**Task instructions**
What is needed is an exact retyping of the records below, from the first line through the line that contains "ATOM 2 C CA".

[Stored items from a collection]
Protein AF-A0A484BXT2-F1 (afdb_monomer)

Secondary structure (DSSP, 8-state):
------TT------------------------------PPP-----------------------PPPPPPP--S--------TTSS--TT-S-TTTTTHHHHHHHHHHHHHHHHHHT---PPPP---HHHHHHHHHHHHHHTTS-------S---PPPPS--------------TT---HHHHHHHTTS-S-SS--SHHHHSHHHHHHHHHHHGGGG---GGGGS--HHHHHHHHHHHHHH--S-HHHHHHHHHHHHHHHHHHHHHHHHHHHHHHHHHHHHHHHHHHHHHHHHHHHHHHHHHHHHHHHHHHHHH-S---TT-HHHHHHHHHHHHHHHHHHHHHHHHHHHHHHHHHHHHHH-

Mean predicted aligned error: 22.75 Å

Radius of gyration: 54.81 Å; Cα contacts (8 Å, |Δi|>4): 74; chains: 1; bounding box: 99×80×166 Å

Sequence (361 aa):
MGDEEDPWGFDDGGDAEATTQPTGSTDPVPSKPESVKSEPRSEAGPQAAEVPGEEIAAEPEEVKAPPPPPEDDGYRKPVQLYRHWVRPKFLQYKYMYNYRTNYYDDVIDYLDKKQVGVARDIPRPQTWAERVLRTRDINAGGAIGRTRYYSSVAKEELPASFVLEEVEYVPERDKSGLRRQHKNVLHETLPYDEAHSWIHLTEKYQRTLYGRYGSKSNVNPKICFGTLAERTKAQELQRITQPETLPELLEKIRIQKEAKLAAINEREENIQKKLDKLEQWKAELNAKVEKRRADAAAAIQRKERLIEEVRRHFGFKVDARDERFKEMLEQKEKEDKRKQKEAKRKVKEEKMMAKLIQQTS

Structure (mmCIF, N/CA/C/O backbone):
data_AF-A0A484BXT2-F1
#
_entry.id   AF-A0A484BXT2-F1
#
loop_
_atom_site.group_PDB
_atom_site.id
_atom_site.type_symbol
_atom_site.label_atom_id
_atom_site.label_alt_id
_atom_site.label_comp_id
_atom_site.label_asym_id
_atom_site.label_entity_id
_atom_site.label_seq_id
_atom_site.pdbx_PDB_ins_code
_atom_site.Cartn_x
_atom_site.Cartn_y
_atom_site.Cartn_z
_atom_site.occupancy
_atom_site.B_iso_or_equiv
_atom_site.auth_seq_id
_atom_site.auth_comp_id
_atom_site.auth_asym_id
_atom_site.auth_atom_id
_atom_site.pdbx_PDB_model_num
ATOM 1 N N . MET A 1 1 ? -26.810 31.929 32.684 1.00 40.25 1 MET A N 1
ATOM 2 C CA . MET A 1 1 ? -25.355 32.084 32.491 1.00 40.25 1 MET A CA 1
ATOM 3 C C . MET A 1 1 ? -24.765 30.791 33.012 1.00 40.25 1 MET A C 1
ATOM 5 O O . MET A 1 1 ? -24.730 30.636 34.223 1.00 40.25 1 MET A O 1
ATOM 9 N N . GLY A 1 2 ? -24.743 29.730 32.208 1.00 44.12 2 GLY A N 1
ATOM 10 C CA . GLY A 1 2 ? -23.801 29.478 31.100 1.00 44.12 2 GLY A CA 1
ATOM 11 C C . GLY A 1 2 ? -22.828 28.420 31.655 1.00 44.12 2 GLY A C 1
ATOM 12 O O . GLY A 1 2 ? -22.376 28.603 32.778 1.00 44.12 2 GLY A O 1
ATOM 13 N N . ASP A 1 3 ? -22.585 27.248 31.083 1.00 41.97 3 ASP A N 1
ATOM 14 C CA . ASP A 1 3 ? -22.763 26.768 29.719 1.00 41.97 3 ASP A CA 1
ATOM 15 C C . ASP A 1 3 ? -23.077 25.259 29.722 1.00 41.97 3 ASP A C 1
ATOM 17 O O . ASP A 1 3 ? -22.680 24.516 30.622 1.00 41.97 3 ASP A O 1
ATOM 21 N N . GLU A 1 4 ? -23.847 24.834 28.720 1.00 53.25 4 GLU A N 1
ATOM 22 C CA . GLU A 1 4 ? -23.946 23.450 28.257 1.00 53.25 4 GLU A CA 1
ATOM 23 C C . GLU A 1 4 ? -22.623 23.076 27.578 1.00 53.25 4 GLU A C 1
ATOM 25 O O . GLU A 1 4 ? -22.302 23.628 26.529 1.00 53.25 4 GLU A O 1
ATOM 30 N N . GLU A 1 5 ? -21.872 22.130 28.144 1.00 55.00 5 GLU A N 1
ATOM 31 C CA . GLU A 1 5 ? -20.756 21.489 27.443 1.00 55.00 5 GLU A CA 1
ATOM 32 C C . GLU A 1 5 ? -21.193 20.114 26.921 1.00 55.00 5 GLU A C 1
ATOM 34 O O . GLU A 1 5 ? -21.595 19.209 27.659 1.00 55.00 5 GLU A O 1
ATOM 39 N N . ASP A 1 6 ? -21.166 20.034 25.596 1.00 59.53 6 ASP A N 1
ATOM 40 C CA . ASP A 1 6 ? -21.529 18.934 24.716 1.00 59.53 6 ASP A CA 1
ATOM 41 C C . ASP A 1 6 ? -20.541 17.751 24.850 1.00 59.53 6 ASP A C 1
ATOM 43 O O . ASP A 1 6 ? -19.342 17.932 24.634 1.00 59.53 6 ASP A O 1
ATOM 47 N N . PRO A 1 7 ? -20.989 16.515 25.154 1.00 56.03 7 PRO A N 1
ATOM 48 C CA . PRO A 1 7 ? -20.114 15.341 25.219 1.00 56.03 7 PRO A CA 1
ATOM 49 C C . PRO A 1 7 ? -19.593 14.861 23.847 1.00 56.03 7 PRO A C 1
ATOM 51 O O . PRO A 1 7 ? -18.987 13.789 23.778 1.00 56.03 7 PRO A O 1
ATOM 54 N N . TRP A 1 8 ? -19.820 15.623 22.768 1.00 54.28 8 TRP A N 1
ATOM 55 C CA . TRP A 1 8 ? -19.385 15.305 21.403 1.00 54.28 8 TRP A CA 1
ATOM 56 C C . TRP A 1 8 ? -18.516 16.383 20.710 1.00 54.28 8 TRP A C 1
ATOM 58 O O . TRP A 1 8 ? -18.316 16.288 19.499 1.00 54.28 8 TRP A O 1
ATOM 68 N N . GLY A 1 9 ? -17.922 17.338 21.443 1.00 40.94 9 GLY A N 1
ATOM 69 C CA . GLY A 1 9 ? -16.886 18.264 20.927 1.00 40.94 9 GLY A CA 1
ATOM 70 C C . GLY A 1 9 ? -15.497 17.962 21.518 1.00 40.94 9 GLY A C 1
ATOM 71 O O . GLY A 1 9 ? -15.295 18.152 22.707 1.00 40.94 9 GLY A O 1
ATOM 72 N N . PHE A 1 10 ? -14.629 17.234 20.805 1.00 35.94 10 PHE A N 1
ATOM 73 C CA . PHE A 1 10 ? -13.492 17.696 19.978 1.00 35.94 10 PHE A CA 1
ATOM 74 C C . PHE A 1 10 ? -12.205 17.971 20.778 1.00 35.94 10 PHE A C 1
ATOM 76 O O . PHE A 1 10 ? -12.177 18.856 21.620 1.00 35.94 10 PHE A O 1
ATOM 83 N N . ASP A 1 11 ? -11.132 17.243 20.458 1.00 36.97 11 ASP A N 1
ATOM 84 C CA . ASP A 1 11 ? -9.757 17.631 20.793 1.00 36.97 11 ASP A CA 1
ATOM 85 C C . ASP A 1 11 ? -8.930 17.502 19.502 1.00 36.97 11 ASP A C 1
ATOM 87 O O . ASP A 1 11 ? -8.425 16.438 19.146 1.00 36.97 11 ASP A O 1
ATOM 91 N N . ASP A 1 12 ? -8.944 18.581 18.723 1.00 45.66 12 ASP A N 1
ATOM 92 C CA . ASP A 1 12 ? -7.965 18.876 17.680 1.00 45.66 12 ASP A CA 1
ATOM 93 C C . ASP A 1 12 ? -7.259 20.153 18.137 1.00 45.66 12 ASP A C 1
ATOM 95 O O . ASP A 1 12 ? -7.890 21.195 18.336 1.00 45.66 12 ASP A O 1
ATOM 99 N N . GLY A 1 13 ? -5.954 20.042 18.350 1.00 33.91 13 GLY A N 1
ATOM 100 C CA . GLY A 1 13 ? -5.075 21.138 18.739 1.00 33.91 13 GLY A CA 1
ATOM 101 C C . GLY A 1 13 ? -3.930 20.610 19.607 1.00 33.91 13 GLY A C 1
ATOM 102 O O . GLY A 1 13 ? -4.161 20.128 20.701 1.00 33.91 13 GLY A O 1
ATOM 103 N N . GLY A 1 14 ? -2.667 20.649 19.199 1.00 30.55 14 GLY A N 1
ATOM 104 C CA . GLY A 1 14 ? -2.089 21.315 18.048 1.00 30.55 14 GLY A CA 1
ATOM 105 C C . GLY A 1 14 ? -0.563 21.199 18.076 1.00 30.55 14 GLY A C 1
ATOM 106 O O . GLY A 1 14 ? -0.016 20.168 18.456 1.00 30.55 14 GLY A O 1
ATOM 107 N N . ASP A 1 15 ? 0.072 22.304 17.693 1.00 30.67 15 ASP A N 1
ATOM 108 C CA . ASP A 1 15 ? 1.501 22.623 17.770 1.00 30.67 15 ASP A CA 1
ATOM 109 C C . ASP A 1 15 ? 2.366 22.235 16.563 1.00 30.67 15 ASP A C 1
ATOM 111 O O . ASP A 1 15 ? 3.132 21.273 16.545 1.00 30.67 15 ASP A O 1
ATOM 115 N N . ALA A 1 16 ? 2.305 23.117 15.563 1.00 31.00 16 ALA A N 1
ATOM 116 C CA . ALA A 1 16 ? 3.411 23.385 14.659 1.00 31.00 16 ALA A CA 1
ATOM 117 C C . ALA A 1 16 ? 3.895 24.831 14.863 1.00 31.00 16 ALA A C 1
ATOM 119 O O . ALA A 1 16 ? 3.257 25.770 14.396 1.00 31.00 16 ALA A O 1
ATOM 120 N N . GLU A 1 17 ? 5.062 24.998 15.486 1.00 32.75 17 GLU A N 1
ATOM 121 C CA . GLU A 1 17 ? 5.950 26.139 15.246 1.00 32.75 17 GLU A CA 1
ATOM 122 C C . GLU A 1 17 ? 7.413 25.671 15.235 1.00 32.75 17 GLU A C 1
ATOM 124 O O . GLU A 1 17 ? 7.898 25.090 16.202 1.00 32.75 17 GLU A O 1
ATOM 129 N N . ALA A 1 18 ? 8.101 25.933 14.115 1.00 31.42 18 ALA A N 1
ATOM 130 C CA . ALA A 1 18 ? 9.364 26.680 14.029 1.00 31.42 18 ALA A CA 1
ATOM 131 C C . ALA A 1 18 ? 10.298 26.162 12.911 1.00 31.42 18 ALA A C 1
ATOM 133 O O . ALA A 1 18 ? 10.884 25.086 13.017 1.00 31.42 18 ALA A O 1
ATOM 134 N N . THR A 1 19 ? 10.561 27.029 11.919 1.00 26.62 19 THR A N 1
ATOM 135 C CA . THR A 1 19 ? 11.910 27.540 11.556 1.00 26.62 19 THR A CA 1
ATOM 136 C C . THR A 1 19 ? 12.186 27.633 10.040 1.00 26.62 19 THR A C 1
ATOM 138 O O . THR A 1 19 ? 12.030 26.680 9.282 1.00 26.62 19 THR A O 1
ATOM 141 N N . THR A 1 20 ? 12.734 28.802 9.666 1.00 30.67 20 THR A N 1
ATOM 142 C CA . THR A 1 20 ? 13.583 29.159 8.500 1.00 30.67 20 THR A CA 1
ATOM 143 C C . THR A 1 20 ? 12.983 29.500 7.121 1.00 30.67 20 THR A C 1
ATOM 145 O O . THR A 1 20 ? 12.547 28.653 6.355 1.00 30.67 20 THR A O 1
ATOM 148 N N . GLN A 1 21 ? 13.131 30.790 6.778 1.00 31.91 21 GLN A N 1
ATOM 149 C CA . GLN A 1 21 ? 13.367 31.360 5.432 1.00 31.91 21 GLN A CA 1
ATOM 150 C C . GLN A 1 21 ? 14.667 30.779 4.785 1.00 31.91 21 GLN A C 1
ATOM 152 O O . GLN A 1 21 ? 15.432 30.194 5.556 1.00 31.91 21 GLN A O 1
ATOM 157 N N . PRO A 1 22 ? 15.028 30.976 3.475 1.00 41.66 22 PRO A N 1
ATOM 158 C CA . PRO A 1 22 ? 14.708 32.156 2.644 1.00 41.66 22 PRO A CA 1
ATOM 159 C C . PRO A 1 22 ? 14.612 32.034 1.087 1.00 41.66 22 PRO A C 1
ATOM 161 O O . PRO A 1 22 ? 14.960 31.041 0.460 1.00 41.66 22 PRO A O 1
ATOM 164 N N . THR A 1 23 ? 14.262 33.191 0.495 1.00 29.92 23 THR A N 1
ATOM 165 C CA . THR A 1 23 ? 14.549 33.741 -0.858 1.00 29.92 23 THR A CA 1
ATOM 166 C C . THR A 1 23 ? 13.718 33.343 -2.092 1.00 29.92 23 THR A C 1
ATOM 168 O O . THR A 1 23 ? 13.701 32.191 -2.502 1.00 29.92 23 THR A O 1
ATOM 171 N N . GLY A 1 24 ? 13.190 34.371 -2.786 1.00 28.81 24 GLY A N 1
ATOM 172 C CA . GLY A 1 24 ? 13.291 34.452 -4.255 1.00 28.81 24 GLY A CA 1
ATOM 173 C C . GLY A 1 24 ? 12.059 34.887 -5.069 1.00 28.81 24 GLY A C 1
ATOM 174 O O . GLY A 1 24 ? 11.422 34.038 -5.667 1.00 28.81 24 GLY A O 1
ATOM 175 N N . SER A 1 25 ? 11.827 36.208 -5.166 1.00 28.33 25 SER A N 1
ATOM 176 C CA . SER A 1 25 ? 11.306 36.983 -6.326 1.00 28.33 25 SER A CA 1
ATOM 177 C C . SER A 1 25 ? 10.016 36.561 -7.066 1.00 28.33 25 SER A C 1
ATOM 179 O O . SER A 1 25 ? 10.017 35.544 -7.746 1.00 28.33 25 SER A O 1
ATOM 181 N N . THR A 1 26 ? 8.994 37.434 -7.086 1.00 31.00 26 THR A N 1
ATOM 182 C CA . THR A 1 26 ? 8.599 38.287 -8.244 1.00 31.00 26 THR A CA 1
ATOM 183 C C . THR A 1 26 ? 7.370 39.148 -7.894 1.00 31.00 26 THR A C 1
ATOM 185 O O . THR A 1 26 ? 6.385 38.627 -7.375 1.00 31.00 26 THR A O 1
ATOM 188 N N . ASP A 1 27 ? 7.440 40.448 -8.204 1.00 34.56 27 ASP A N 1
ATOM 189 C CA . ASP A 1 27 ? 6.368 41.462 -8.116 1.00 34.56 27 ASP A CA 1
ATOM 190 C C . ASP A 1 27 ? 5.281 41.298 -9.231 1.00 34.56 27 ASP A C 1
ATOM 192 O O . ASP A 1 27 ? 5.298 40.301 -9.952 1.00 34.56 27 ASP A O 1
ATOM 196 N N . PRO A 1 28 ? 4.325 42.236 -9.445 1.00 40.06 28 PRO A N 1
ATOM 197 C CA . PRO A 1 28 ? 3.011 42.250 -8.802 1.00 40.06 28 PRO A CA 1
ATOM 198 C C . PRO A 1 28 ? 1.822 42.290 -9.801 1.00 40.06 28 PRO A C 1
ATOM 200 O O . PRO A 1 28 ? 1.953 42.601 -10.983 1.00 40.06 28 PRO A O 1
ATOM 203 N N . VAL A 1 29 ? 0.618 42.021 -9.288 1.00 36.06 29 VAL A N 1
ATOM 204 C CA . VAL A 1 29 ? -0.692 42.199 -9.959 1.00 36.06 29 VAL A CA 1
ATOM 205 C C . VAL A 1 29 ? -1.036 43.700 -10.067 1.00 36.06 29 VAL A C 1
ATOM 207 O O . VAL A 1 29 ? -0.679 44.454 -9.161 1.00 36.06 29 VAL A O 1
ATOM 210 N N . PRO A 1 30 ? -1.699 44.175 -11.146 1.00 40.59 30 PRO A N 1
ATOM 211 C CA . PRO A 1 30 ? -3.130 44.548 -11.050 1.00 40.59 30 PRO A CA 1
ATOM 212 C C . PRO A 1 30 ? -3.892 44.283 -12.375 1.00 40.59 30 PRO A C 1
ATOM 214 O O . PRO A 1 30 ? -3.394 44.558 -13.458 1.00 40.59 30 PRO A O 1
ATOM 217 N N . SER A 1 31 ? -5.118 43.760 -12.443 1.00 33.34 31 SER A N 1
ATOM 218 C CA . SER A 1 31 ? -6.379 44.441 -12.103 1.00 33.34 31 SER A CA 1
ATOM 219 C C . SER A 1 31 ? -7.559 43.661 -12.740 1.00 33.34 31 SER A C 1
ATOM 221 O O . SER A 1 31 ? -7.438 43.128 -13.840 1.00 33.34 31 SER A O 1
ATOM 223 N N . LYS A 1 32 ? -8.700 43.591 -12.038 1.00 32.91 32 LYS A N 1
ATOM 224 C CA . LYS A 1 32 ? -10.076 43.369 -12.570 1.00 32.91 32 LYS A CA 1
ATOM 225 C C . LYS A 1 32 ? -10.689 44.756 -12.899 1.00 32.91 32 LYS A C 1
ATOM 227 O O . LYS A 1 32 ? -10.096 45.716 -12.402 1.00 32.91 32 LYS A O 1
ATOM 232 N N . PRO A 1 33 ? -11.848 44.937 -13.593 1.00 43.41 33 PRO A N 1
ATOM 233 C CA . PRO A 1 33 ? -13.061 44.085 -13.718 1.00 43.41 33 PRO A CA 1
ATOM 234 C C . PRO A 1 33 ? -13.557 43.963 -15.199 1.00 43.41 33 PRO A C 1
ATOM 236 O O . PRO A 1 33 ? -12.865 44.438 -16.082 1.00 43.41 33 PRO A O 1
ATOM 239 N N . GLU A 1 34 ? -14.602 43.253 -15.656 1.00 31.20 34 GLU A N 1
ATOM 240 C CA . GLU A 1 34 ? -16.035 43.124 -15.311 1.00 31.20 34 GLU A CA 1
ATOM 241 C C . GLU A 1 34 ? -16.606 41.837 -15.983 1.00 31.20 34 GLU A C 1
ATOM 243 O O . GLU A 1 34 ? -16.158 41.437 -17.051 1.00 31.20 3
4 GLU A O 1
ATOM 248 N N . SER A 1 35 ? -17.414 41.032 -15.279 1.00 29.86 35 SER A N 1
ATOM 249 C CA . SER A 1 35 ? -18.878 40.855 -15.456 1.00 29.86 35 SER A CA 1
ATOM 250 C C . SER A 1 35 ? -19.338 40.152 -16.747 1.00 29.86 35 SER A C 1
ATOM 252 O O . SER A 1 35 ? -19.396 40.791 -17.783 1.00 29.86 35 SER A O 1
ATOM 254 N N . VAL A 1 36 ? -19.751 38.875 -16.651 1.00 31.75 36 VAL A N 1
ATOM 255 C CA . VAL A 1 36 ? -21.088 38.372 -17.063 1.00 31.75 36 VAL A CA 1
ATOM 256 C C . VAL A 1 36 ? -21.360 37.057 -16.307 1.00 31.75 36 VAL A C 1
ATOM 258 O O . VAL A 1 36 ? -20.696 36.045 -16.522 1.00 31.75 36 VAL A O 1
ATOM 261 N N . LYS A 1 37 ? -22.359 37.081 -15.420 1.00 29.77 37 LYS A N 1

**Task output**
Protein AF-A0A484BXT2-F1 (afdb_monomer)

Secondary structure (DSSP, 8-state):
------TT------------------------------PPP-----------------------PPPPPPP--S--------TTSS--TT-S-TTTTTHHHHHHHHHHHHHHHHHHT---PPPP---HHHHHHHHHHHHHHTTS-------S---PPPPS--------------TT---HHHHHHHTTS-S-SS--SHHHHSHHHHHHHHHHHGGGG---GGGGS--HHHHHHHHHHHHHH--S-HHHHHHHHHHHHHHHHHHHHHHHHHHHHHHHHHHHHHHHHHHHHHHHHHHHHHHHHHHHHHHHHHHHHH-S---TT-HHHHHHHHHHHHHHHHHHHHHHHHHHHHHHHHHHHHHH-

Mean predicted aligned error: 22.75 Å

Radius of gyration: 54.81 Å; Cα contacts (8 Å, |Δi|>4): 74; chains: 1; bounding box: 99×80×166 Å

Sequence (361 aa):
MGDEEDPWGFDDGGDAEATTQPTGSTDPVPSKPESVKSEPRSEAGPQAAEVPGEEIAAEPEEVKAPPPPPEDDGYRKPVQLYRHWVRPKFLQYKYMYNYRTNYYDDVIDYLDKKQVGVARDIPRPQTWAERVLRTRDINAGGAIGRTRYYSSVAKEELPASFVLEEVEYVPERDKSGLRRQHKNVLHETLPYDEAHSWIHLTEKYQRTLYGRYGSKSNVNPKICFGTLAERTKAQELQRITQPETLPELLEKIRIQKEAKLAAINEREENIQKKLDKLEQWKAELNAKVEKRRADAAAAIQRKERLIEEVRRHFGFKVDARDERFKEMLEQKEKEDKRKQKEAKRKVKEEKMMAKLIQQTS

Structure (mmCIF, N/CA/C/O backbone):
data_AF-A0A484BXT2-F1
#
_entry.id   AF-A0A484BXT2-F1
#
loop_
_atom_site.group_PDB
_atom_site.id
_atom_site.type_symbol
_atom_site.label_atom_id
_atom_site.label_alt_id
_atom_site.label_comp_id
_atom_site.label_asym_id
_atom_site.label_entity_id
_atom_site.label_seq_id
_atom_site.pdbx_PDB_ins_code
_atom_site.Cartn_x
_atom_site.Cartn_y
_atom_site.Cartn_z
_atom_site.occupancy
_atom_site.B_iso_or_equiv
_atom_site.auth_seq_id
_atom_site.auth_comp_id
_atom_site.auth_asym_id
_atom_site.auth_atom_id
_atom_site.pdbx_PDB_model_num
ATOM 1 N N . MET A 1 1 ? -26.810 31.929 32.684 1.00 40.25 1 MET A N 1
ATOM 2 C CA . MET A 1 1 ? -25.355 32.084 32.491 1.00 40.25 1 MET A CA 1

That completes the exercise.